Description of the task – Start at the line below containing "ATOM 69 C CA" and stop at the line containing "ATOM 74 N N". Repeat every line of that stretch exactly, and nothing outside it.

Data for review –
━━━━━━━━━━━━━━━━━━━━━━━━━━━━━━
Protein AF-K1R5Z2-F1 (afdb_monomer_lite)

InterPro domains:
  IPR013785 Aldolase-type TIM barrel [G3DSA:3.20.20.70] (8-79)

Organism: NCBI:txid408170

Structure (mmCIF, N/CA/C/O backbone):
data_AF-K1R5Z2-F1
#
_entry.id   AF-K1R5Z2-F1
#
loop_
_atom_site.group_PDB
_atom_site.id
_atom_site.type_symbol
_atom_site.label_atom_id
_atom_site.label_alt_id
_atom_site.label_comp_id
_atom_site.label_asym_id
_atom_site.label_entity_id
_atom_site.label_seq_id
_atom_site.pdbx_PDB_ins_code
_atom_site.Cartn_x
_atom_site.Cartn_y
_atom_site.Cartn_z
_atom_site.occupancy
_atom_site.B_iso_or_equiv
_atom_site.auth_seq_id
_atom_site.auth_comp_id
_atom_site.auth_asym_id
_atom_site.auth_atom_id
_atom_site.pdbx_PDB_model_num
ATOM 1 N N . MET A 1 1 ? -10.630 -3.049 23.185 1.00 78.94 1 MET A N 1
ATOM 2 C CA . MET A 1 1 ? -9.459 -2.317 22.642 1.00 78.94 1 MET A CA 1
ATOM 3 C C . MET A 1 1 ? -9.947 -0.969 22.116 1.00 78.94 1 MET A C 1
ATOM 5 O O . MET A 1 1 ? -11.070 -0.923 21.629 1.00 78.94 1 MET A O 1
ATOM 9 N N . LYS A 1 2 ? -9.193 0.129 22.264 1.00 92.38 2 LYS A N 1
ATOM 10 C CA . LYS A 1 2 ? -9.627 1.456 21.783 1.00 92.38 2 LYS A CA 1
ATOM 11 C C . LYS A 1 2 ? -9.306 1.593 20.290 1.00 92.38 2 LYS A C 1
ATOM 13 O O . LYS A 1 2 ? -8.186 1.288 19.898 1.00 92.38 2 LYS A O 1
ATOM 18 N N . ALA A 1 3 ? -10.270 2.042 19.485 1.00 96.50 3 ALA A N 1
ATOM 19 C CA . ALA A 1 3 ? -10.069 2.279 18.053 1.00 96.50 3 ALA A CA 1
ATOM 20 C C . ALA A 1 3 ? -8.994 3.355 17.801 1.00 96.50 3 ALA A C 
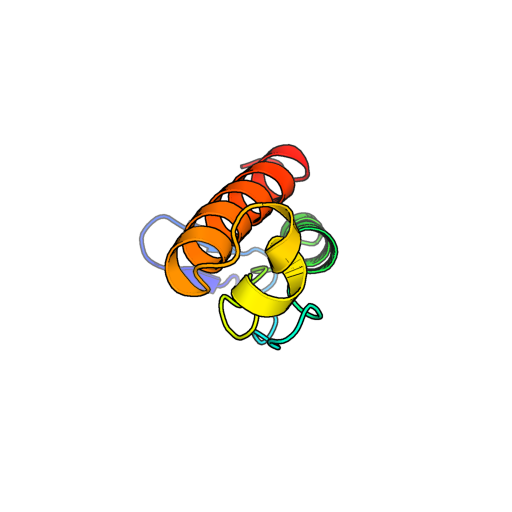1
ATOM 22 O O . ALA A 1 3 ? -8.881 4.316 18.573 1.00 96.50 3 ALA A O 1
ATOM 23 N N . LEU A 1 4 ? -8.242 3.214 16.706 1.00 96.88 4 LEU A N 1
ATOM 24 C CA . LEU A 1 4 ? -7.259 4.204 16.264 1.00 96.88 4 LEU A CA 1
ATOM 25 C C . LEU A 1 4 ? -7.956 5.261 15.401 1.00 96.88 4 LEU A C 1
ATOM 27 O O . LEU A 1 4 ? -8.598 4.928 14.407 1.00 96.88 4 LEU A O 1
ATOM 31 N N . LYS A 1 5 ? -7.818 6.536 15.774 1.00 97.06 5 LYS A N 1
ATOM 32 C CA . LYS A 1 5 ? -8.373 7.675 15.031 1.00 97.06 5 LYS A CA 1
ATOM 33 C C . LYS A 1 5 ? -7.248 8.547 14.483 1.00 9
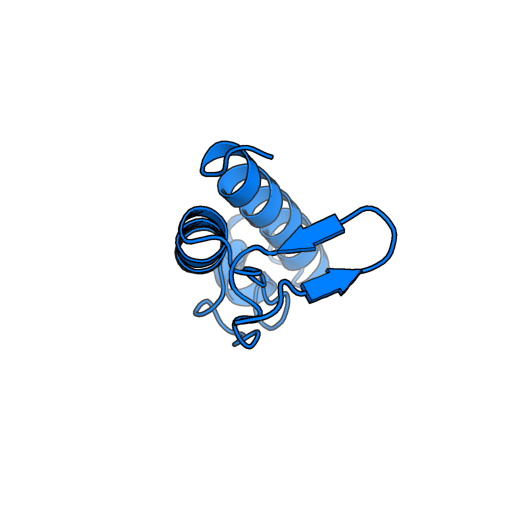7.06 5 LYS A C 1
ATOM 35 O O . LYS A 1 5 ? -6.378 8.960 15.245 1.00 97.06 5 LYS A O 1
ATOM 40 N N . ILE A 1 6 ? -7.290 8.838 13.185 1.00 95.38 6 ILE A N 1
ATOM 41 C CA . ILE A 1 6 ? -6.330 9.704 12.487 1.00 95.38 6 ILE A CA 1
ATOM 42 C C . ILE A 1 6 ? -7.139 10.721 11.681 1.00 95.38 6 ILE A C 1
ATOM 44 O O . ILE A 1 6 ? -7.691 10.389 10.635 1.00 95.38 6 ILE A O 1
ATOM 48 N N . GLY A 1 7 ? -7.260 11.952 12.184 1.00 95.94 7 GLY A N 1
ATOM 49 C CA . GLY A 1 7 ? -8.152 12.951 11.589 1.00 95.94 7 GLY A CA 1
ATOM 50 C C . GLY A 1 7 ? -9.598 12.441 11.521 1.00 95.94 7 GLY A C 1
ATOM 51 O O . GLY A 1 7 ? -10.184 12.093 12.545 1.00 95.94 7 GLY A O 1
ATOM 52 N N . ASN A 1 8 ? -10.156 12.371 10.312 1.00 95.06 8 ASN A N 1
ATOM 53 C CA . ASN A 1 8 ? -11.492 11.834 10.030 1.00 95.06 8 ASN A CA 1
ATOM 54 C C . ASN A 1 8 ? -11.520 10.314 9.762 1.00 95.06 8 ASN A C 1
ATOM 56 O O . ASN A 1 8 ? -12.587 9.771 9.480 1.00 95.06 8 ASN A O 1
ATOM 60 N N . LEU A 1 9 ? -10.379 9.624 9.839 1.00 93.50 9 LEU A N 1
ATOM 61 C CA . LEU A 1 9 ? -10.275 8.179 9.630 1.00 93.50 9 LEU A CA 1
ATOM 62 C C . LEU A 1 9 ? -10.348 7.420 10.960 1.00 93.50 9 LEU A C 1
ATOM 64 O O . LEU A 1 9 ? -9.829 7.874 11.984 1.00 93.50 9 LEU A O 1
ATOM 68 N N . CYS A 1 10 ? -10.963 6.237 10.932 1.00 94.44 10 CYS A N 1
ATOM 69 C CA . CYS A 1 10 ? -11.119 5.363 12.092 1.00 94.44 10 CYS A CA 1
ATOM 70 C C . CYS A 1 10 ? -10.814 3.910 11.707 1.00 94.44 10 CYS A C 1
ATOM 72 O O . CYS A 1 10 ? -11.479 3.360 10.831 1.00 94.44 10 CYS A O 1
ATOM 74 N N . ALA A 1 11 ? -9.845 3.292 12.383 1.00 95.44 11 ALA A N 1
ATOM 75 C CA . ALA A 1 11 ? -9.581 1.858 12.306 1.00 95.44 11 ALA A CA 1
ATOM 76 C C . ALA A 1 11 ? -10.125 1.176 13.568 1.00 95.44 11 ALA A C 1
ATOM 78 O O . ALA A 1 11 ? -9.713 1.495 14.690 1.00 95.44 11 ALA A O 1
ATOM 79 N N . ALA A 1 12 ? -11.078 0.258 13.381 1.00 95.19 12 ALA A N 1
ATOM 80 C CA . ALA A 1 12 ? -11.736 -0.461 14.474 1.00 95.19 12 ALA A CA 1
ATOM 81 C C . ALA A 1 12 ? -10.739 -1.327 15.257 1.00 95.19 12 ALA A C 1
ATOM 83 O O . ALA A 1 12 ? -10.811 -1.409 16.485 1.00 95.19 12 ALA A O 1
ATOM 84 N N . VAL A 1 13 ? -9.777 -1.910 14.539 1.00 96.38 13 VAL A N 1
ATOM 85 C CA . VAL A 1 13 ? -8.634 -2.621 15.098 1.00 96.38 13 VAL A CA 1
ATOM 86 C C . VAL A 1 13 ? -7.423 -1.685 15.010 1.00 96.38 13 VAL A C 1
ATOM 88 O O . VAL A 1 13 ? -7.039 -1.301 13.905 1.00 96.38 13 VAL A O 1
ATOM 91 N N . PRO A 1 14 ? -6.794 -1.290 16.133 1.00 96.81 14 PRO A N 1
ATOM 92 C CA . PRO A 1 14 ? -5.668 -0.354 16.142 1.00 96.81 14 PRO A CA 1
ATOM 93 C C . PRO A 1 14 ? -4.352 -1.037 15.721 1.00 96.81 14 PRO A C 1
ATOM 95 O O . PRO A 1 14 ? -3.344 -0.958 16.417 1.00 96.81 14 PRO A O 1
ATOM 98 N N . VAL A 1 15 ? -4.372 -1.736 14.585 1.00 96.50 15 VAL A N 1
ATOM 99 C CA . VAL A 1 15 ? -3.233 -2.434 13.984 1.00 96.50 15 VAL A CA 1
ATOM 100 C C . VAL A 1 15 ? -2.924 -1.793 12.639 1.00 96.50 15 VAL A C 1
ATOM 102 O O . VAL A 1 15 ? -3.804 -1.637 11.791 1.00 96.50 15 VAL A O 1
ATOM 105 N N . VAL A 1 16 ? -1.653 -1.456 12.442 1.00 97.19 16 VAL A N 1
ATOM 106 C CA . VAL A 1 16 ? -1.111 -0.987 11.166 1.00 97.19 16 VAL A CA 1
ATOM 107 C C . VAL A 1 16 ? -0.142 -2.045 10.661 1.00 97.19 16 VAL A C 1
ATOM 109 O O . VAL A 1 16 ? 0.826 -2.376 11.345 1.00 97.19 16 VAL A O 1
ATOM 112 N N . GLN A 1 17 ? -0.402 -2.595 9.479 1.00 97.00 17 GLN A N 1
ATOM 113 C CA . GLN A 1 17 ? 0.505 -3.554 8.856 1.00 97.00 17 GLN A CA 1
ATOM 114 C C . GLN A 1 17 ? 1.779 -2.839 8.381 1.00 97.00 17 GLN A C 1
━━━━━━━━━━━━━━━━━━━━━━━━━━━━━━
Answer box –
ATOM 69 C CA . CYS A 1 10 ? -11.119 5.363 12.092 1.00 94.44 10 CYS A CA 1
ATOM 70 C C . CYS A 1 10 ? -10.814 3.910 11.707 1.00 94.44 10 CYS A C 1
ATOM 72 O O . CYS A 1 10 ? -11.479 3.360 10.831 1.00 94.44 10 CYS A O 1
ATOM 74 N N . ALA A 1 11 ? -9.845 3.292 12.383 1.00 95.44 11 ALA A N 1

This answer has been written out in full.